Response 2/15 – Greg Antonelli

It’s weird trying to think of New York in the colonial era. For our whole lives we’ve known N.Y.C. as an overcrowded metropolis with huge buildings and bustling streets. It’s hard to imagine Manhattan as a small log cabin, farming community run on slave labor. We all know Colonial Americans kept slaves in this time period but just from studying the Civil War and segregation we generally associate slavery with the south. But it does make sense considering the heavy Dutch population in early New York, being that the Dutch were a huge factor in expanding the “triangle trade” that brought a huge amount of slaves here from Africa and the Caribbean. Also I remember learning in High school about how the north was against the consideration of slaves as people because they didn’t want the south to dominate political contests where population was a factor. That only added to this idea of the slave population being inferior to the European colonists.
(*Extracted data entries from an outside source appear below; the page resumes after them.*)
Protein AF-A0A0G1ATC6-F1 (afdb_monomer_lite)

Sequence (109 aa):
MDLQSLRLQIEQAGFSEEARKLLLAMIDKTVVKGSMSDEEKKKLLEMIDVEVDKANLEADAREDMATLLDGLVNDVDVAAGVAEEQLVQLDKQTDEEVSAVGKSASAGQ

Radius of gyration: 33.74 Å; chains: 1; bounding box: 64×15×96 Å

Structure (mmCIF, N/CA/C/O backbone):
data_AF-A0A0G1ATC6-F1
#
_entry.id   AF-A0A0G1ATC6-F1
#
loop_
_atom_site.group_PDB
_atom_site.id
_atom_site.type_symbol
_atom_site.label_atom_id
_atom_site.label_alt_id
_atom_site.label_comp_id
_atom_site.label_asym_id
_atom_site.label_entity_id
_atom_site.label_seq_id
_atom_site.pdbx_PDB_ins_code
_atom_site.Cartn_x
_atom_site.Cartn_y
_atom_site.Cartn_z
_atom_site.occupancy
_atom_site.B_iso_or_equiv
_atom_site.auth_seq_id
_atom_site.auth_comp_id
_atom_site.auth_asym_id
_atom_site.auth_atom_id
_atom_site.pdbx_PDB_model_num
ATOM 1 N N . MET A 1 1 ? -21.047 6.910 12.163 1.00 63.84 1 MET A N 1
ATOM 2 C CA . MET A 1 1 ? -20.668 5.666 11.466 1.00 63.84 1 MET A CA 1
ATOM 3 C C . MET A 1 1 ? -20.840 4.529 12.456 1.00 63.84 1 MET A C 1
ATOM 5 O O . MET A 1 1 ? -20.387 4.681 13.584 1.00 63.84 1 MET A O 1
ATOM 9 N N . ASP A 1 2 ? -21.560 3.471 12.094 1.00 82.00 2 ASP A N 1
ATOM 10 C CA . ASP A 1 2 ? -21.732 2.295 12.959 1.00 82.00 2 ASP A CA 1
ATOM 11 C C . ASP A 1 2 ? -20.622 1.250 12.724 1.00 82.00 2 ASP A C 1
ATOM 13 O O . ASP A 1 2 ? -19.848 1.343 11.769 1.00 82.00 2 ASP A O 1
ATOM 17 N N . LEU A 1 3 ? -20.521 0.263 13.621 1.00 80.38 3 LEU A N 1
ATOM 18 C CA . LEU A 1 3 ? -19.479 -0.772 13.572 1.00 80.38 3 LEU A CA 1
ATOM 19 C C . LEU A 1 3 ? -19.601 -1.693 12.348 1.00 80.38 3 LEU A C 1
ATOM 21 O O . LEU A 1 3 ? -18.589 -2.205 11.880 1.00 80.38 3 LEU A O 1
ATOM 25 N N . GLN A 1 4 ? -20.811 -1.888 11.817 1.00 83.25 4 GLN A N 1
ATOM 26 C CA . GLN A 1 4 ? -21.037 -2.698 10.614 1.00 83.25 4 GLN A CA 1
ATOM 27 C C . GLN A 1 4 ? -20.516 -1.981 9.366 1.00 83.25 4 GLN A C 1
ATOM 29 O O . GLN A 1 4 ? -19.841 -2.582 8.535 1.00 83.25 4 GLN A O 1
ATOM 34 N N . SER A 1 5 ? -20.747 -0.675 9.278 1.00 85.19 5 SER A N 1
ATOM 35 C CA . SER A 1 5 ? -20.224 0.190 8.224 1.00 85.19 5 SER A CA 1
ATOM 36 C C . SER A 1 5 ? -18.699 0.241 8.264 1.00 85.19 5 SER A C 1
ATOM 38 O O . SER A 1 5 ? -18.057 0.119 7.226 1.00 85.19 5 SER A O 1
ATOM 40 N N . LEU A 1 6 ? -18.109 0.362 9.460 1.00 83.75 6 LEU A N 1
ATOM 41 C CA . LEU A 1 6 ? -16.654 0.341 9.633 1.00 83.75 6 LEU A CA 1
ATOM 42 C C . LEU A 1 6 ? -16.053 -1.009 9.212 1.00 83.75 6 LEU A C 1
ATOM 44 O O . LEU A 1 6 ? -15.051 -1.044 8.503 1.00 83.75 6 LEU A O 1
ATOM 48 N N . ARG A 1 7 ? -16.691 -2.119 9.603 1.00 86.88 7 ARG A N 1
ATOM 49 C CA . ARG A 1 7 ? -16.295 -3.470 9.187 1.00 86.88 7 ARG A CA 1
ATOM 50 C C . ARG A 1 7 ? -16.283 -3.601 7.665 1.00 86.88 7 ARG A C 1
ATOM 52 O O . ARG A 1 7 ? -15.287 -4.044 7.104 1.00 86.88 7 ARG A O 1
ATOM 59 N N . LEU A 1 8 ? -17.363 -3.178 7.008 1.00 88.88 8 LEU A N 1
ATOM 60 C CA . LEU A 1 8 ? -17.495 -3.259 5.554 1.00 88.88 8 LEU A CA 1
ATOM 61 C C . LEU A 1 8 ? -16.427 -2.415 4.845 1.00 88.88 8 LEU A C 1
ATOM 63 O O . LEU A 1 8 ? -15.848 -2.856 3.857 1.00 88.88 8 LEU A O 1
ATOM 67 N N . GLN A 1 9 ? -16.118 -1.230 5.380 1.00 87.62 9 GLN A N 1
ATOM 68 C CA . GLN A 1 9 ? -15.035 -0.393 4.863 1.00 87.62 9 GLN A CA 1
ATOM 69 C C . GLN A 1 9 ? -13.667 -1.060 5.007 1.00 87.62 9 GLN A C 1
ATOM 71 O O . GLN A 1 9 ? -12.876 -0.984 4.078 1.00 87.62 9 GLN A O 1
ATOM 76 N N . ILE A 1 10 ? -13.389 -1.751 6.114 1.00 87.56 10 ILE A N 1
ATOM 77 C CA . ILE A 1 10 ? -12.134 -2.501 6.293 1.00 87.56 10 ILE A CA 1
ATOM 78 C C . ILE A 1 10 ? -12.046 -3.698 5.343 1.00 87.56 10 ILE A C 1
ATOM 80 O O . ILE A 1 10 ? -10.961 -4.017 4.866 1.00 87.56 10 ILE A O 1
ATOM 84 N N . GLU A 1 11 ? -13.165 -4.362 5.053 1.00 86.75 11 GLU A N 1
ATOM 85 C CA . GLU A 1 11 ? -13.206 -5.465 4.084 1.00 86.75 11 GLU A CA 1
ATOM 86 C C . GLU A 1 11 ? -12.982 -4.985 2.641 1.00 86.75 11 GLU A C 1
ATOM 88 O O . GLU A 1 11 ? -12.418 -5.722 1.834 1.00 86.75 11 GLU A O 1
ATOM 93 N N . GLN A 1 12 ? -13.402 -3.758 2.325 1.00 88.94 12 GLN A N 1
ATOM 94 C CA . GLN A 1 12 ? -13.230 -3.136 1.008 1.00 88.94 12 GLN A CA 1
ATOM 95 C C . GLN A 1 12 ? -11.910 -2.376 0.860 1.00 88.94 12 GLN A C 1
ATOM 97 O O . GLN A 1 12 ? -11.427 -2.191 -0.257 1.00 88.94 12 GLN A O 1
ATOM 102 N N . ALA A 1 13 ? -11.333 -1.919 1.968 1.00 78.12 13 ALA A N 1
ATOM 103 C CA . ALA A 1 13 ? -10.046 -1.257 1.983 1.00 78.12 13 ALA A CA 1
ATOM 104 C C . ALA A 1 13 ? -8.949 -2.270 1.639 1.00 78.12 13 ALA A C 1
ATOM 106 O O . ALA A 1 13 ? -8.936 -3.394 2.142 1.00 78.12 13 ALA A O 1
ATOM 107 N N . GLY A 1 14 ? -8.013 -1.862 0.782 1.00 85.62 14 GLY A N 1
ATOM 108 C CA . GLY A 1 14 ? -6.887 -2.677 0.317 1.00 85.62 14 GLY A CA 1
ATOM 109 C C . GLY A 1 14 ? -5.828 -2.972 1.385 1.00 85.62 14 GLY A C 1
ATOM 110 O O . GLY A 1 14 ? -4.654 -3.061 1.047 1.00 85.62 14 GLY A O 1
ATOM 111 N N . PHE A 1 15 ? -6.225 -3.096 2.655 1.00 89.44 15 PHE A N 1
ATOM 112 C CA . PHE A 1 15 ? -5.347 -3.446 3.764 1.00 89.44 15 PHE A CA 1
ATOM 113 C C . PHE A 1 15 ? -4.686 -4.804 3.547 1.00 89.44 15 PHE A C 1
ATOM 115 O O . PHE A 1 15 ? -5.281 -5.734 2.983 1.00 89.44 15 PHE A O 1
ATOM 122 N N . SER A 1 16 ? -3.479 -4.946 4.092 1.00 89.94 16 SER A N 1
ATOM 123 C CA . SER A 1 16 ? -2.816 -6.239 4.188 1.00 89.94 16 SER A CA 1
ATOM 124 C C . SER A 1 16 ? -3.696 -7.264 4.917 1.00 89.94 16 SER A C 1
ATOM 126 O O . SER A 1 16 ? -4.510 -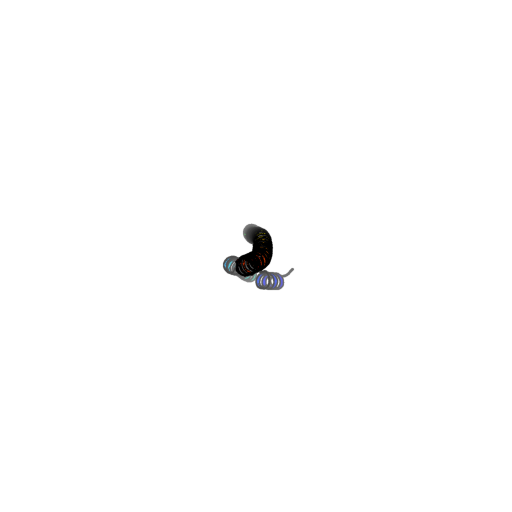6.931 5.782 1.00 89.94 16 SER A O 1
ATOM 128 N N . GLU A 1 17 ? -3.549 -8.550 4.581 1.00 90.94 17 GLU A N 1
ATOM 129 C CA . GLU A 1 17 ? -4.370 -9.604 5.190 1.00 90.94 17 GLU A CA 1
ATOM 130 C C . GLU A 1 17 ? -4.215 -9.646 6.720 1.00 90.94 17 GLU A C 1
ATOM 132 O O . GLU A 1 17 ? -5.187 -9.888 7.441 1.00 90.94 17 GLU A O 1
ATOM 137 N N . GLU A 1 18 ? -3.004 -9.380 7.211 1.00 89.62 18 GLU A N 1
ATOM 138 C CA . GLU A 1 18 ? -2.687 -9.318 8.635 1.00 89.62 18 GLU A CA 1
ATOM 139 C C . GLU A 1 18 ? -3.382 -8.137 9.318 1.00 89.62 18 GLU A C 1
ATOM 141 O O . GLU A 1 18 ? -4.114 -8.342 10.293 1.00 89.62 18 GLU A O 1
ATOM 146 N N . ALA A 1 19 ? -3.229 -6.921 8.781 1.00 88.50 19 ALA A N 1
ATOM 147 C CA . ALA A 1 19 ? -3.880 -5.738 9.330 1.00 88.50 19 ALA A CA 1
ATOM 148 C C . ALA A 1 19 ? -5.403 -5.877 9.293 1.00 88.50 19 ALA A C 1
ATOM 150 O O . ALA A 1 19 ? -6.069 -5.633 10.299 1.00 88.50 19 ALA A O 1
ATOM 151 N N . ARG A 1 20 ? -5.962 -6.379 8.186 1.00 92.56 20 ARG A N 1
ATOM 152 C CA . ARG A 1 20 ? -7.397 -6.653 8.059 1.00 92.56 20 ARG A CA 1
ATOM 153 C C . ARG A 1 20 ? -7.886 -7.616 9.140 1.00 92.56 20 ARG A C 1
ATOM 155 O O . ARG A 1 20 ? -8.885 -7.332 9.798 1.00 92.56 20 ARG A O 1
ATOM 162 N N . LYS A 1 21 ? -7.192 -8.738 9.361 1.00 92.56 21 LYS A N 1
ATOM 163 C CA . LYS A 1 21 ? -7.546 -9.713 10.412 1.00 92.56 21 LYS A CA 1
ATOM 164 C C . LYS A 1 21 ? -7.554 -9.072 11.799 1.00 92.56 21 LYS A C 1
ATOM 166 O O . LYS A 1 21 ? -8.488 -9.294 12.568 1.00 92.56 21 LYS A O 1
ATOM 171 N N . LEU A 1 22 ? -6.539 -8.273 12.113 1.00 91.00 22 LEU A N 1
ATOM 172 C CA . LEU A 1 22 ? -6.414 -7.599 13.404 1.00 91.00 22 LEU A CA 1
ATOM 173 C C . LEU A 1 22 ? -7.483 -6.514 13.605 1.00 91.00 22 LEU A C 1
ATOM 175 O O . LEU A 1 22 ? -8.117 -6.479 14.661 1.00 91.00 22 LEU A O 1
ATOM 179 N N . LEU A 1 23 ? -7.736 -5.681 12.592 1.00 90.38 23 LEU A N 1
ATOM 180 C CA . LEU A 1 23 ? -8.768 -4.640 12.621 1.00 90.38 23 LEU A CA 1
ATOM 181 C C . LEU A 1 23 ? -10.166 -5.245 12.808 1.00 90.38 23 LEU A C 1
ATOM 183 O O . LEU A 1 23 ? -10.927 -4.796 13.667 1.00 90.38 23 LEU A O 1
ATOM 187 N N . LEU A 1 24 ? -10.487 -6.312 12.069 1.00 91.12 24 LEU A N 1
ATOM 188 C CA . LEU A 1 24 ? -11.759 -7.024 12.212 1.00 91.12 24 LEU A CA 1
ATOM 189 C C . LEU A 1 24 ? -11.901 -7.664 13.598 1.00 91.12 24 LEU A C 1
ATOM 191 O O . LEU A 1 24 ? -12.950 -7.527 14.225 1.00 91.12 24 LEU A O 1
ATOM 195 N N . ALA A 1 25 ? -10.839 -8.280 14.126 1.00 91.06 25 ALA A N 1
ATOM 196 C CA . ALA A 1 25 ? -10.853 -8.850 15.472 1.00 91.06 25 ALA A CA 1
ATOM 197 C C . ALA A 1 25 ? -11.091 -7.784 16.557 1.00 91.06 25 ALA A C 1
ATOM 199 O O . ALA A 1 25 ? -11.797 -8.038 17.537 1.00 91.06 25 ALA A O 1
ATOM 200 N N . MET A 1 26 ? -10.532 -6.580 16.392 1.00 88.19 26 MET A N 1
ATOM 201 C CA . MET A 1 26 ? -10.790 -5.458 17.298 1.00 88.19 26 MET A CA 1
ATOM 202 C C . MET A 1 26 ? -12.248 -4.995 17.226 1.00 88.19 26 MET A C 1
ATOM 204 O O . MET A 1 26 ? -12.861 -4.779 18.272 1.00 88.19 26 MET A O 1
ATOM 208 N N . ILE A 1 27 ? -12.827 -4.914 16.027 1.00 87.75 27 ILE A N 1
ATOM 209 C CA . ILE A 1 27 ? -14.240 -4.559 15.846 1.00 87.75 27 ILE A CA 1
ATOM 210 C C . ILE A 1 27 ? -15.159 -5.608 16.463 1.00 87.75 27 ILE A C 1
ATOM 212 O O . ILE A 1 27 ? -16.046 -5.245 17.234 1.00 87.75 27 ILE A O 1
ATOM 216 N N . ASP A 1 28 ? -14.933 -6.893 16.195 1.00 88.94 28 ASP A N 1
ATOM 217 C CA . ASP A 1 28 ? -15.744 -7.978 16.755 1.00 88.94 28 ASP A CA 1
ATOM 218 C C . ASP A 1 28 ? -15.688 -7.964 18.294 1.00 88.94 28 ASP A C 1
ATOM 220 O O . ASP A 1 28 ? -16.715 -8.078 18.969 1.00 88.94 28 ASP A O 1
ATOM 224 N N . LYS A 1 29 ? -14.507 -7.709 18.874 1.00 86.94 29 LYS A N 1
ATOM 225 C CA . LYS A 1 29 ? -14.342 -7.536 20.326 1.00 86.94 29 LYS A CA 1
ATOM 226 C C . LYS A 1 29 ? -15.137 -6.341 20.861 1.00 86.94 29 LYS A C 1
ATOM 228 O O . LYS A 1 29 ? -15.742 -6.440 21.929 1.00 86.94 29 LYS A O 1
ATOM 233 N N . THR A 1 30 ? -15.152 -5.220 20.143 1.00 85.38 30 THR A N 1
ATOM 234 C CA . THR A 1 30 ? -15.942 -4.035 20.504 1.00 85.38 30 THR A CA 1
ATOM 235 C C . THR A 1 30 ? -17.442 -4.289 20.396 1.00 85.38 30 THR A C 1
ATOM 237 O O . THR A 1 30 ? -18.178 -3.849 21.277 1.00 85.38 30 THR A O 1
ATOM 240 N N . VAL A 1 31 ? -17.900 -5.030 19.383 1.00 82.69 31 VAL A N 1
ATOM 241 C CA . VAL A 1 31 ? -19.310 -5.433 19.248 1.00 82.69 31 VAL A CA 1
ATOM 242 C C . VAL A 1 31 ? -19.743 -6.255 20.462 1.00 82.69 31 VAL A C 1
ATOM 244 O O . VAL A 1 31 ? -20.782 -5.966 21.050 1.00 82.69 31 VAL A O 1
ATOM 247 N N . VAL A 1 32 ? -18.923 -7.220 20.893 1.00 85.00 32 VAL A N 1
ATOM 248 C CA . VAL A 1 32 ? -19.210 -8.052 22.075 1.00 85.00 32 VAL A CA 1
ATOM 249 C C . VAL A 1 32 ? -19.223 -7.229 23.367 1.00 85.00 32 VAL A C 1
ATOM 251 O O . VAL A 1 32 ? -20.089 -7.428 24.216 1.00 85.00 32 VAL A O 1
ATOM 254 N N . LYS A 1 33 ? -18.282 -6.292 23.534 1.00 85.00 33 LYS A N 1
ATOM 255 C CA . LYS A 1 33 ? -18.207 -5.426 24.724 1.00 85.00 33 LYS A CA 1
ATOM 256 C C . LYS A 1 33 ? -19.236 -4.289 24.734 1.00 85.00 33 LYS A C 1
ATOM 258 O O . LYS A 1 33 ? -19.426 -3.661 25.773 1.00 85.00 33 LYS A O 1
ATOM 263 N N . GLY A 1 34 ? -19.814 -3.948 23.584 1.00 82.00 34 GLY A N 1
ATOM 264 C CA . GLY A 1 34 ? -20.662 -2.768 23.388 1.00 82.00 34 GLY A CA 1
ATOM 265 C C . GLY A 1 34 ? -19.924 -1.423 23.455 1.00 82.00 34 GLY A C 1
ATOM 266 O O . GLY A 1 34 ? -20.546 -0.376 23.294 1.00 82.00 34 GLY A O 1
ATOM 267 N N . SER A 1 35 ? -18.609 -1.418 23.698 1.00 82.56 35 SER A N 1
ATOM 268 C CA . SER A 1 35 ? -17.782 -0.210 23.744 1.00 82.56 35 SER A CA 1
ATOM 269 C C . SER A 1 35 ? -16.312 -0.513 23.441 1.00 82.56 35 SER A C 1
ATOM 271 O O . SER A 1 35 ? -15.857 -1.656 23.532 1.00 82.56 35 SER A O 1
ATOM 273 N N . MET A 1 36 ? -15.577 0.528 23.048 1.00 82.25 36 MET A N 1
ATOM 274 C CA . MET A 1 36 ? -14.145 0.489 22.753 1.00 82.25 36 MET A CA 1
ATOM 275 C C . MET A 1 36 ? -13.434 1.438 23.716 1.00 82.25 36 MET A C 1
ATOM 277 O O . MET A 1 36 ? -13.859 2.592 23.847 1.00 82.25 36 MET A O 1
ATOM 281 N N . SER A 1 37 ? -12.382 0.971 24.392 1.00 87.00 37 SER A N 1
ATOM 282 C CA . SER A 1 37 ? -11.574 1.853 25.243 1.00 87.00 37 SER A CA 1
ATOM 283 C C . SER A 1 37 ? -10.783 2.853 24.397 1.00 87.00 37 SER A C 1
ATOM 285 O O . SER A 1 37 ? -10.552 2.630 23.209 1.00 87.00 37 SER A O 1
ATOM 287 N N . ASP A 1 38 ? -10.338 3.958 24.995 1.00 88.12 38 ASP A N 1
ATOM 288 C CA . ASP A 1 38 ? -9.525 4.945 24.270 1.00 88.12 38 ASP A CA 1
ATOM 289 C C . ASP A 1 38 ? -8.173 4.371 23.826 1.00 88.12 38 ASP A C 1
ATOM 291 O O . ASP A 1 38 ? -7.672 4.716 22.760 1.00 88.12 38 ASP A O 1
ATOM 295 N N . GLU A 1 39 ? -7.630 3.418 24.584 1.00 88.69 39 GLU A N 1
ATOM 296 C CA . GLU A 1 39 ? -6.441 2.656 24.200 1.00 88.69 39 GLU A CA 1
ATOM 297 C C . GLU A 1 39 ? -6.704 1.754 22.981 1.00 88.69 39 GLU A C 1
ATOM 299 O O . GLU A 1 39 ? -5.901 1.719 22.051 1.00 88.69 39 GLU A O 1
ATOM 304 N N . GLU A 1 40 ? -7.858 1.075 22.935 1.00 84.44 40 GLU A N 1
ATOM 305 C CA . GLU A 1 40 ? -8.268 0.266 21.780 1.00 84.44 40 GLU A CA 1
ATOM 306 C C . GLU A 1 40 ? -8.492 1.149 20.538 1.00 84.44 40 GLU A C 1
ATOM 308 O O . GLU A 1 40 ? -8.050 0.786 19.450 1.00 84.44 40 GLU A O 1
ATOM 313 N N . LYS A 1 41 ? -9.087 2.341 20.689 1.00 84.88 41 LYS A N 1
ATOM 314 C CA . LYS A 1 41 ? -9.232 3.310 19.587 1.00 84.88 41 LYS A CA 1
ATOM 315 C C . LYS A 1 41 ? -7.882 3.804 19.081 1.00 84.88 41 LYS A C 1
ATOM 317 O O . LYS A 1 41 ? -7.670 3.853 17.875 1.00 84.88 41 LYS A O 1
ATOM 322 N N . LYS A 1 42 ? -6.972 4.162 19.993 1.00 90.88 42 LYS A N 1
ATOM 323 C CA . LYS A 1 42 ? -5.632 4.640 19.639 1.00 90.88 42 LYS A CA 1
ATOM 324 C C . LYS A 1 42 ? -4.872 3.581 18.847 1.00 90.88 42 LYS A C 1
ATOM 326 O O . LYS A 1 42 ? -4.347 3.885 17.785 1.00 90.88 42 LYS A O 1
ATOM 331 N N . LYS A 1 43 ? -4.901 2.332 19.311 1.00 87.75 43 LYS A N 1
ATOM 332 C CA . LYS A 1 43 ? -4.269 1.213 18.610 1.00 87.75 43 LYS A CA 1
ATOM 333 C C . LYS A 1 43 ? -4.870 0.980 17.220 1.00 87.75 43 LYS A C 1
ATOM 335 O O . LYS A 1 43 ? -4.139 0.674 16.286 1.00 87.75 43 LYS A O 1
ATOM 340 N N . LEU A 1 44 ? -6.189 1.126 17.076 1.00 87.94 44 LEU A N 1
ATOM 341 C CA . LEU A 1 44 ? -6.860 0.999 15.781 1.00 87.94 44 LEU A CA 1
ATOM 342 C C . LEU A 1 44 ? -6.401 2.087 14.799 1.00 87.94 44 LEU A C 1
ATOM 344 O O . LEU A 1 44 ? -6.141 1.777 13.643 1.00 87.94 44 LEU A O 1
ATOM 348 N N . LEU A 1 45 ? -6.260 3.331 15.265 1.00 88.94 45 LEU A N 1
ATOM 349 C CA . LEU A 1 45 ? -5.745 4.438 14.453 1.00 88.94 45 LEU A CA 1
ATOM 350 C C . LEU A 1 45 ? -4.281 4.225 14.057 1.00 88.94 45 LEU A C 1
ATOM 352 O O . LEU A 1 45 ? -3.971 4.305 12.878 1.00 88.94 45 LEU A O 1
ATOM 356 N N . GLU A 1 46 ? -3.415 3.852 15.003 1.00 91.12 46 GLU A N 1
ATOM 357 C CA . GLU A 1 46 ? -1.998 3.571 14.723 1.00 91.12 46 GLU A CA 1
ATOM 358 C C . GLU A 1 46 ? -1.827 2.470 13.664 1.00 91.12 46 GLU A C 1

It’s hard to tell where America would be if it wasn’t for slave labor. Sadly, slave labor has been a huge part of many cultures. Would the Roman Empire or Ancient Egypt have expanded like they did without slaves? It’s impossible to say. In America, slavery was a huge force pushing the early colonial economy along. Therefore it can be said that New York wouldn’t be the same today without slaves because it would not have been able to sustain itself financially. It seems intolerance was not regionally specific. The north could be just as intolerant as the south because the white Europeans held a belief that African American’s were the only ones fit to be slaves. By seeming to be more “lenient”, northern slave owners were not being less cruel, they were just being cruel in a different way. They were made to believe they had it better than other slaves even though they were still viewed as property. Northern slave owners awarded no special opportunities and did their best to squash any attempt at freedom African Americans tried to take. They were hardly different from southern slave owners. It is horrible how colonists treated African Americans, however America only became “The Land of Opportunity”, because those who didn’t have any opportunities were the driving force behind the expansion of the American economy.